Motivation for launching the project by the customer:
“smart” devices are becoming increasingly popular: watches, speakers, cameras, refrigerators. As a rule, the resources on such devices are limited, which leads to the problem of adapting neural network models to specific machines, when it is necessary to simplify or modify the network architecture in order to reduce the size of the model and speed up its operation at the application stage. However, restrictions on the neural network may be more significant. Thus, the computer on which the model is supposed to run can only support calculations in low-bit precision. In this case, quantization of the model is necessary. Currently, on the one hand, quantization is an actively developing area. On the other hand, few works are devoted to the quantization of neural network models based on transformers. The project requires to propose an honest method for low-bit SOTA quantization of the ASR transformer architecture without significant loss of quality of the final model on a publicly available dataset for training and validating LibriSpeech ASR models.
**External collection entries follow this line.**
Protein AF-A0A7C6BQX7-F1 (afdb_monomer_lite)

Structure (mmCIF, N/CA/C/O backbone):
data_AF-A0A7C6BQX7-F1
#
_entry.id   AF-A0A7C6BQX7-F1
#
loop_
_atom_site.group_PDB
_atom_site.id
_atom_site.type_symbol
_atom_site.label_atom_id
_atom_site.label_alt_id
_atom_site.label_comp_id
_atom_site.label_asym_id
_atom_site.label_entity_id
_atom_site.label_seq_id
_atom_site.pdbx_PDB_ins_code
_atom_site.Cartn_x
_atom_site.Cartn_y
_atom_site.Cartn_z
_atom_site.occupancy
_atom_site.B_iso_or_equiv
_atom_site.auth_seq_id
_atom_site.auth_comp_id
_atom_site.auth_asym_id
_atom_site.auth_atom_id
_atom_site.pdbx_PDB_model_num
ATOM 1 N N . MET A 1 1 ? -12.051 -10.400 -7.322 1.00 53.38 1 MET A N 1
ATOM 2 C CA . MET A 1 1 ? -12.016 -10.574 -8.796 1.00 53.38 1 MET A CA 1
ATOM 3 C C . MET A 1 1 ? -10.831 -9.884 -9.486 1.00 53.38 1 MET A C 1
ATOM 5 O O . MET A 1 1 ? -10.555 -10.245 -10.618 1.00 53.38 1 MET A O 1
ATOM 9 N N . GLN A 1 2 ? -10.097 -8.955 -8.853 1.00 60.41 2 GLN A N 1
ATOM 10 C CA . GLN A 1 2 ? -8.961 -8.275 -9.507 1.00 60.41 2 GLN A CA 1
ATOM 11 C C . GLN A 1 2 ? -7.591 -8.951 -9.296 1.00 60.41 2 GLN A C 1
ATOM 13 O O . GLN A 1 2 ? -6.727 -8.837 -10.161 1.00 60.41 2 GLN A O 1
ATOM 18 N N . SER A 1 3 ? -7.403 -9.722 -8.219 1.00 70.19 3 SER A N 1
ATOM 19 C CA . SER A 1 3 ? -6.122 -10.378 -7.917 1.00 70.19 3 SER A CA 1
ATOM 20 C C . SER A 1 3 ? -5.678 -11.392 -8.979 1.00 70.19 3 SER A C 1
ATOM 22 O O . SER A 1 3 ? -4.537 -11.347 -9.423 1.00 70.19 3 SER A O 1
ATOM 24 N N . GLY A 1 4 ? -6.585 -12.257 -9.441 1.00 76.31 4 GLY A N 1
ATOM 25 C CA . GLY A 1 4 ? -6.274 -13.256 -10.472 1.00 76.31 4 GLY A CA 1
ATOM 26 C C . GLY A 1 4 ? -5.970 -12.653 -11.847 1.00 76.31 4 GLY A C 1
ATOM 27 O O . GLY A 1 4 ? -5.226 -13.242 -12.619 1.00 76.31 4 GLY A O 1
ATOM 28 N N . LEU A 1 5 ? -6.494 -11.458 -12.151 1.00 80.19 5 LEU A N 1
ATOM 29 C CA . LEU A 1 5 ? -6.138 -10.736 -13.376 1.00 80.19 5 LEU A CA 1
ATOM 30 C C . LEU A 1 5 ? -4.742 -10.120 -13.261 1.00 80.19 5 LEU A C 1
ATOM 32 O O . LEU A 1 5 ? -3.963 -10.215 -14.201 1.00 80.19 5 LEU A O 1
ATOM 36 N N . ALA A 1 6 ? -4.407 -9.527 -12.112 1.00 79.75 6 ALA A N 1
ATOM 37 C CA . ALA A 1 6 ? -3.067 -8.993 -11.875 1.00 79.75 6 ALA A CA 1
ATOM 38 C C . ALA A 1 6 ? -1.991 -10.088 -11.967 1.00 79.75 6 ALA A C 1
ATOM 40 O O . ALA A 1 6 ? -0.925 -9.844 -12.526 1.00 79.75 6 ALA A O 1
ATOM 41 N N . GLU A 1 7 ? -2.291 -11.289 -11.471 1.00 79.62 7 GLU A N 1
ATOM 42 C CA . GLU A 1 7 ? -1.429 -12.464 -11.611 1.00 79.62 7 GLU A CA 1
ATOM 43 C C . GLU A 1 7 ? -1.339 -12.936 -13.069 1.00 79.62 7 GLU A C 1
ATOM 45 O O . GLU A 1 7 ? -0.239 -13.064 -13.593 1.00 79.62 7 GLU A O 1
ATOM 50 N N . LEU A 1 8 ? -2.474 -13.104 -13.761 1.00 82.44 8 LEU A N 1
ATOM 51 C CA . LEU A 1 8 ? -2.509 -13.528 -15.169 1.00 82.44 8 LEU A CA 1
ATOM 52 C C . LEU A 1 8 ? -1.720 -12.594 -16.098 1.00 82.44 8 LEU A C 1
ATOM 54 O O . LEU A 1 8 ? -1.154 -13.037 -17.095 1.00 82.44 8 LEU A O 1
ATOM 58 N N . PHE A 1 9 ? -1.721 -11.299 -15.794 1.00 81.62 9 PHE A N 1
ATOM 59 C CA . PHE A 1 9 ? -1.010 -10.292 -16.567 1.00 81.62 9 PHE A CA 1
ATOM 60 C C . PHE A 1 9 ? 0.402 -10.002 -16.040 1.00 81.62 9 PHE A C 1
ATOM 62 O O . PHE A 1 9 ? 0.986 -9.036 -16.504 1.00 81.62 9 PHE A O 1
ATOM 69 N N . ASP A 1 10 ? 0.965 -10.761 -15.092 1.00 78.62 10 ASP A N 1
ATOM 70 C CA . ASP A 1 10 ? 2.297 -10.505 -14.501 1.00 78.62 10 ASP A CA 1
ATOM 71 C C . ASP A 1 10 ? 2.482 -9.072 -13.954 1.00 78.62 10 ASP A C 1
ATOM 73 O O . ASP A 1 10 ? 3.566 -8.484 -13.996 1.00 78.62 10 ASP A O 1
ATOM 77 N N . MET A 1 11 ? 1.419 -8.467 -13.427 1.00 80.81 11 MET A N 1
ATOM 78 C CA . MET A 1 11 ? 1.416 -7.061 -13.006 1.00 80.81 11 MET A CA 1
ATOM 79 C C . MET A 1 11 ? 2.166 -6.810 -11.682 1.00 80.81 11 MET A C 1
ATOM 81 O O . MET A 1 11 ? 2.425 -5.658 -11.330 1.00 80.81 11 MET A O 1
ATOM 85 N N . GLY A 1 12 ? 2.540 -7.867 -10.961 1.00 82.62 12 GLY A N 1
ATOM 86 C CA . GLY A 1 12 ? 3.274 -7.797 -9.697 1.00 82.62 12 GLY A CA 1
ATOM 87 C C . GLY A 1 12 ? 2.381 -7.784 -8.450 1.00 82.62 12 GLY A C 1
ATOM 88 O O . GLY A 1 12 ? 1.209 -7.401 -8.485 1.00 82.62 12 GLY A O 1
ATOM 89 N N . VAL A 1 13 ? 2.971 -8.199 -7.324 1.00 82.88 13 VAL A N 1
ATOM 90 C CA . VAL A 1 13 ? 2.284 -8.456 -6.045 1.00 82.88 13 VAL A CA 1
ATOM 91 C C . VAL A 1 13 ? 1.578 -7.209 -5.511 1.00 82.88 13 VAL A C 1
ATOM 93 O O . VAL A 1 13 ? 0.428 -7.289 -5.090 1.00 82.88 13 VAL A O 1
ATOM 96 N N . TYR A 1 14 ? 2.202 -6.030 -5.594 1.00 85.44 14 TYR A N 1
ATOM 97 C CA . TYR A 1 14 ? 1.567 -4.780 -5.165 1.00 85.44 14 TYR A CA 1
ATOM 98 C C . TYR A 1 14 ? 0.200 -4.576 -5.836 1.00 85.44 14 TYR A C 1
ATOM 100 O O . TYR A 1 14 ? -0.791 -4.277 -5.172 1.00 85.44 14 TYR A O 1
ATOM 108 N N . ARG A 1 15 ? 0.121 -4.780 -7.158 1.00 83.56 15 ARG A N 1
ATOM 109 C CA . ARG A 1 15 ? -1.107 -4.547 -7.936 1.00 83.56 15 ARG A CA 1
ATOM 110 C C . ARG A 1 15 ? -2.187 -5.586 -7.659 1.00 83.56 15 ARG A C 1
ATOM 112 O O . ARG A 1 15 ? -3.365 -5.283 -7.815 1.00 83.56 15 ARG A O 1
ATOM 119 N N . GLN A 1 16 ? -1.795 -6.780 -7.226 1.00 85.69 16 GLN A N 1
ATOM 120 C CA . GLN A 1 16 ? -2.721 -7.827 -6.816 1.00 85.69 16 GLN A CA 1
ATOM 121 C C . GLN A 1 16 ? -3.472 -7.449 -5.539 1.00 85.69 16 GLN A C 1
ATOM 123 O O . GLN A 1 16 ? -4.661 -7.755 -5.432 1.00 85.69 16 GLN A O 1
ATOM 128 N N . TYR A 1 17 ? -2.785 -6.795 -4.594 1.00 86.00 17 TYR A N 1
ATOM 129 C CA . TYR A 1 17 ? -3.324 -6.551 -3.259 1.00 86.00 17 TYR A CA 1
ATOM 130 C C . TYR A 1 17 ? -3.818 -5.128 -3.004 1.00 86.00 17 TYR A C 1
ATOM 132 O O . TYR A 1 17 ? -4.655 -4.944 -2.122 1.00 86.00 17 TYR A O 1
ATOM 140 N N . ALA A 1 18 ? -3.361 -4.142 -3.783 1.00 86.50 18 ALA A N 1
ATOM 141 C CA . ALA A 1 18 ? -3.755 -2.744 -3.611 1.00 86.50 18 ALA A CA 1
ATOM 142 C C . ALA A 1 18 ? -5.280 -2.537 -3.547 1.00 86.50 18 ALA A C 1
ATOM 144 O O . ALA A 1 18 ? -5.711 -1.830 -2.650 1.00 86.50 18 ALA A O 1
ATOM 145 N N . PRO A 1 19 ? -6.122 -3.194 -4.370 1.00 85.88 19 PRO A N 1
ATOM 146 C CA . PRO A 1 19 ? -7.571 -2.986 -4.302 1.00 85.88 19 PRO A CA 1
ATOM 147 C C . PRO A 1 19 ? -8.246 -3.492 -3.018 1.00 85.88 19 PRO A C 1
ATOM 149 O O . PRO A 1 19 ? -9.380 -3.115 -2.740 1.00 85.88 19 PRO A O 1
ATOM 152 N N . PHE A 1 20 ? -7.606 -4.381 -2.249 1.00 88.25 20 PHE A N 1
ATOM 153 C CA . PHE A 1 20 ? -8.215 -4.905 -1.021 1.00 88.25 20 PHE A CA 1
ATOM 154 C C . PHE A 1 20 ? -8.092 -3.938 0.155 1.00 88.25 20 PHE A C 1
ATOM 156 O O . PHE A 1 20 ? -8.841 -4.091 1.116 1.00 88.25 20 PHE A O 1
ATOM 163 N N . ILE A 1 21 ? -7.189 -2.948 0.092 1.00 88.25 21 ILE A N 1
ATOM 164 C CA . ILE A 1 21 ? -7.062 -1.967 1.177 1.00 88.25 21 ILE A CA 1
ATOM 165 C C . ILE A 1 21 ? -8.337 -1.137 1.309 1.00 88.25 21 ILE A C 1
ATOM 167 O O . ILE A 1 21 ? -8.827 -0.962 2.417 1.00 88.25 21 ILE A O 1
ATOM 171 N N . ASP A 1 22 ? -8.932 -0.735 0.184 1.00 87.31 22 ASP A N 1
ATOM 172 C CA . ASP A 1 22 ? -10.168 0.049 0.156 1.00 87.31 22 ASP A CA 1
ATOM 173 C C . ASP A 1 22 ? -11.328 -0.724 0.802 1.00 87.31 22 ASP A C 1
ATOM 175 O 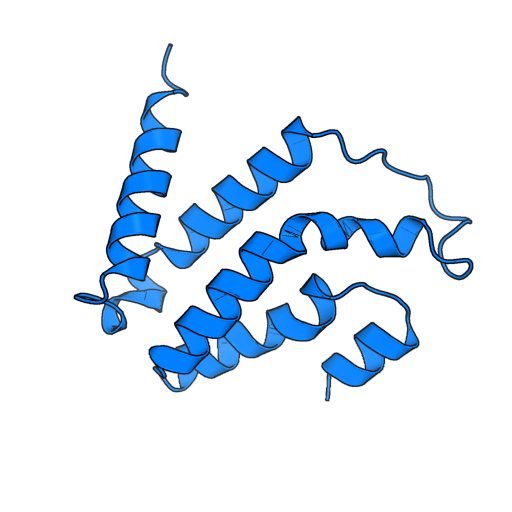O . ASP A 1 22 ? -12.162 -0.151 1.502 1.00 87.31 22 ASP A O 1
ATOM 179 N N . LEU A 1 23 ? -11.357 -2.047 0.606 1.00 89.62 23 LEU A N 1
ATOM 180 C CA . LEU A 1 23 ? -12.347 -2.920 1.230 1.00 89.62 23 LEU A CA 1
ATOM 181 C C . LEU A 1 23 ? -12.122 -3.035 2.743 1.00 89.62 23 LEU A C 1
ATOM 183 O O . LEU A 1 23 ? -13.064 -2.844 3.506 1.00 89.62 23 LEU A O 1
ATOM 187 N N . ALA A 1 24 ? -10.885 -3.291 3.177 1.00 89.25 24 ALA A N 1
ATOM 188 C CA . ALA A 1 24 ? -10.554 -3.410 4.597 1.00 89.25 24 ALA A CA 1
ATOM 189 C C . ALA A 1 24 ? -10.813 -2.099 5.365 1.00 89.25 24 ALA A C 1
ATOM 191 O O . ALA A 1 24 ? -11.334 -2.128 6.482 1.00 89.25 24 ALA A O 1
ATOM 192 N N . VAL A 1 25 ? -10.544 -0.950 4.731 1.00 88.81 25 VAL A N 1
ATOM 193 C CA . VAL A 1 25 ? -10.868 0.387 5.254 1.00 88.81 25 VAL A CA 1
ATOM 194 C C . VAL A 1 25 ? -12.373 0.587 5.378 1.00 88.81 25 VAL A C 1
ATOM 196 O O . VAL A 1 25 ? -12.846 1.062 6.412 1.00 88.81 25 VAL A O 1
ATOM 199 N N . HIS A 1 26 ? -13.142 0.185 4.366 1.00 88.69 26 HIS A N 1
ATOM 200 C CA . HIS A 1 26 ? -14.599 0.268 4.414 1.00 88.69 26 HIS A CA 1
ATOM 201 C C . HIS A 1 26 ? -15.199 -0.595 5.537 1.00 88.69 26 HIS A C 1
ATOM 203 O O . HIS A 1 26 ? -16.108 -0.155 6.243 1.00 88.69 26 HIS A O 1
ATOM 209 N N . GLU A 1 27 ? -14.670 -1.805 5.724 1.00 90.38 27 GLU A N 1
ATOM 210 C CA . GLU A 1 27 ? -15.085 -2.739 6.778 1.00 90.38 27 GLU A CA 1
ATOM 211 C C . GLU A 1 27 ? -14.542 -2.360 8.167 1.00 90.38 27 GLU A C 1
ATOM 213 O O . GLU A 1 27 ? -15.035 -2.863 9.177 1.00 90.38 27 GLU A O 1
ATOM 218 N N . LYS A 1 28 ? -13.575 -1.432 8.227 1.00 88.75 28 LYS A N 1
ATOM 219 C CA . LYS A 1 28 ? -12.853 -1.010 9.438 1.00 88.75 28 LYS A CA 1
ATOM 220 C C . LYS A 1 28 ? -12.174 -2.176 10.163 1.00 88.75 28 LYS A C 1
ATOM 222 O O . LYS A 1 28 ? -12.072 -2.179 11.392 1.00 88.75 28 LYS A O 1
ATOM 227 N N . ASP A 1 29 ? -11.705 -3.168 9.408 1.00 91.06 29 ASP A N 1
ATOM 228 C CA . ASP A 1 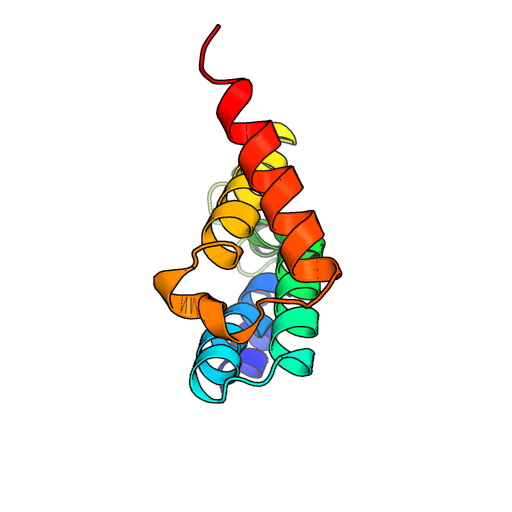29 ? -10.956 -4.297 9.958 1.00 91.06 29 ASP A CA 1
ATOM 229 C C . ASP A 1 29 ? -9.504 -3.875 10.208 1.00 91.06 29 ASP A C 1
ATOM 231 O O . ASP A 1 29 ? -8.709 -3.704 9.282 1.00 91.06 29 ASP A O 1
ATOM 235 N N . VAL A 1 30 ? -9.152 -3.697 11.482 1.00 89.00 30 VAL A N 1
ATOM 236 C CA . VAL A 1 30 ? -7.815 -3.251 11.891 1.00 89.00 30 VAL A CA 1
ATOM 237 C C . VAL A 1 30 ? -6.744 -4.293 11.555 1.00 89.00 30 VAL A C 1
ATOM 239 O O . VAL A 1 30 ? -5.653 -3.923 11.124 1.00 89.00 30 VAL A O 1
ATOM 242 N N . GLU A 1 31 ? -7.011 -5.588 11.728 1.00 89.50 31 GLU A N 1
ATOM 243 C CA . GLU A 1 31 ? -6.004 -6.629 11.481 1.00 89.50 31 GLU A CA 1
ATOM 244 C C . GLU A 1 31 ? -5.732 -6.795 9.989 1.00 89.50 31 GLU A C 1
ATOM 246 O O . GLU A 1 31 ? -4.567 -6.809 9.567 1.00 89.50 31 GLU A O 1
ATOM 251 N N . GLU A 1 32 ? -6.789 -6.852 9.180 1.00 89.94 32 GLU A N 1
ATOM 252 C CA . GLU A 1 32 ? -6.643 -7.003 7.735 1.00 89.94 32 GLU A CA 1
ATOM 253 C C . GLU A 1 32 ? -6.022 -5.753 7.106 1.00 89.94 32 GLU A C 1
ATOM 255 O O . GLU A 1 32 ? -5.100 -5.861 6.291 1.00 89.94 32 GLU A O 1
ATOM 260 N N . THR A 1 33 ? -6.416 -4.561 7.561 1.00 90.25 33 THR A N 1
ATOM 261 C CA . THR A 1 33 ? -5.810 -3.303 7.104 1.00 90.25 33 THR A CA 1
ATOM 262 C C . THR A 1 33 ? -4.315 -3.271 7.412 1.00 90.25 33 THR A C 1
ATOM 264 O O . THR A 1 33 ? -3.508 -2.980 6.528 1.00 90.25 33 THR A O 1
ATOM 267 N N . LYS A 1 34 ? -3.894 -3.661 8.623 1.00 90.81 34 LYS A N 1
ATOM 268 C CA . LYS A 1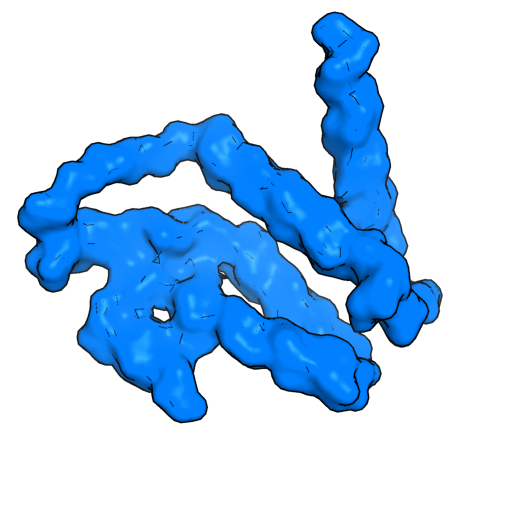 34 ? -2.463 -3.755 8.971 1.00 90.81 34 LYS A CA 1
ATOM 269 C C . LYS A 1 34 ? -1.711 -4.735 8.088 1.00 90.81 34 LYS A C 1
ATOM 271 O O . LYS A 1 34 ? -0.582 -4.456 7.675 1.00 90.81 34 LYS A O 1
ATOM 276 N N . ARG A 1 35 ? -2.301 -5.905 7.840 1.00 92.44 35 ARG A N 1
ATOM 277 C CA . ARG A 1 35 ? -1.704 -6.941 6.993 1.00 92.44 35 ARG A CA 1
ATOM 278 C C . ARG A 1 35 ? -1.489 -6.413 5.576 1.00 92.44 35 ARG A C 1
ATOM 280 O O . ARG A 1 35 ? -0.409 -6.604 5.015 1.00 92.44 35 ARG A O 1
ATOM 287 N N . LEU A 1 36 ? -2.482 -5.720 5.025 1.00 91.06 36 LEU A N 1
ATOM 288 C CA . LEU A 1 36 ? -2.427 -5.137 3.687 1.00 91.06 36 LEU A CA 1
ATOM 289 C C . LEU A 1 36 ? -1.440 -3.966 3.605 1.00 91.06 36 LEU A C 1
ATOM 291 O O . LEU A 1 36 ? -0.627 -3.953 2.685 1.00 91.06 36 LEU A O 1
ATOM 295 N N . ILE A 1 37 ? -1.423 -3.048 4.578 1.00 90.50 37 ILE A N 1
ATOM 296 C CA . ILE A 1 37 ? -0.447 -1.942 4.632 1.00 90.50 37 ILE A CA 1
ATOM 297 C C . ILE A 1 37 ? 0.987 -2.483 4.621 1.00 90.50 37 ILE A C 1
ATOM 299 O O . ILE A 1 37 ? 1.797 -2.057 3.794 1.00 90.50 37 ILE A O 1
ATOM 303 N N . ARG A 1 38 ? 1.296 -3.463 5.485 1.00 90.75 38 ARG A N 1
ATOM 304 C CA . ARG A 1 38 ? 2.617 -4.118 5.511 1.00 90.75 38 ARG A CA 1
ATOM 305 C C . ARG A 1 38 ? 2.979 -4.685 4.148 1.00 90.75 38 ARG A C 1
ATOM 307 O O . ARG A 1 38 ? 4.034 -4.367 3.604 1.00 90.75 38 ARG A O 1
ATOM 314 N N . LEU A 1 39 ? 2.071 -5.475 3.580 1.00 91.06 39 LEU A N 1
ATOM 315 C CA . LEU A 1 39 ? 2.291 -6.143 2.306 1.00 91.06 39 LEU A CA 1
ATOM 316 C C . LEU A 1 39 ? 2.538 -5.131 1.180 1.00 91.06 39 LEU A C 1
ATOM 318 O O . LEU A 1 39 ? 3.443 -5.339 0.372 1.00 91.06 39 LEU A O 1
ATOM 322 N N . LEU A 1 40 ? 1.790 -4.028 1.136 1.00 90.38 40 LEU A N 1
ATOM 323 C CA . LEU A 1 40 ? 1.943 -2.984 0.120 1.00 90.38 40 LEU A CA 1
ATOM 324 C C . LEU A 1 40 ? 3.258 -2.209 0.266 1.00 90.38 40 LEU A C 1
ATOM 326 O O . LEU A 1 40 ? 3.915 -1.942 -0.743 1.00 90.38 40 LEU A O 1
ATOM 330 N N . ILE A 1 41 ? 3.681 -1.893 1.493 1.00 89.19 41 ILE A N 1
ATOM 331 C CA . ILE A 1 41 ? 4.961 -1.214 1.748 1.00 89.19 41 ILE A CA 1
ATOM 332 C C . ILE A 1 41 ? 6.141 -2.127 1.383 1.00 89.19 41 ILE A C 1
ATOM 334 O O . ILE A 1 41 ? 7.048 -1.703 0.656 1.00 89.19 41 ILE A O 1
ATOM 338 N N . GLU A 1 42 ? 6.122 -3.388 1.821 1.00 88.62 42 GLU A N 1
ATOM 339 C CA . GLU A 1 42 ? 7.174 -4.375 1.537 1.00 88.62 42 GLU A CA 1
ATOM 340 C C . GLU A 1 42 ? 7.282 -4.671 0.036 1.00 88.62 42 GLU A C 1
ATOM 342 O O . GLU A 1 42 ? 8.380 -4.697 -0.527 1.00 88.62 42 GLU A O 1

Description of the initial situation:

There are architectures of ASR transformer models and their implementations;
There are methods for quantizing neural network models (not necessarily transformers);
Quantization of Transformers is a relatively under-researched area;
There are frequent cases of publication of articles where dishonest quantization is used. Monitoring the fairness of quantization is a separate issue that requires attention;
The use of quantization “head-on” greatly degrades the quality of the neural network;
Some modules in the model are more sensitive to quantization than others (for example, Embedding layer, SoftMax).

Project goals:

select a strategy for quantizing the ASR model based on transformers, if necessary, also making changes to the network architecture so that the quality of the quantized model (WER metric) is not much worse than the quality of the model with full accuracy (a quality deterioration of several percent is allowed).

MIL Team solution:
take the available SOTA implementation of the transformer-based ASR model architecture and build quantization into it. For successful and fair quantization, it is necessary, firstly, to implement quantized versions for all modules used within the Torch model. Secondly, we need a convenient tool for replacing original Torch modules with quantized ones. Thirdly, it is necessary to conduct a series of experiments to select the best quantization strategy.

To build the model we used:
ASR transformer architecture implemented in the open Fairseq repository, presented in the article Transformers with convolutional context for ASR.
LibriSpeech dataset for training a speech recognition model, consisting of pairs of audio and text files with English speech.

Simulation results: under NDA.
Customer: under NDA
Technology stack: Python (PyTorch, torcaudio, Fairseq, SentencePiece, DeepLabV3, SRCNN)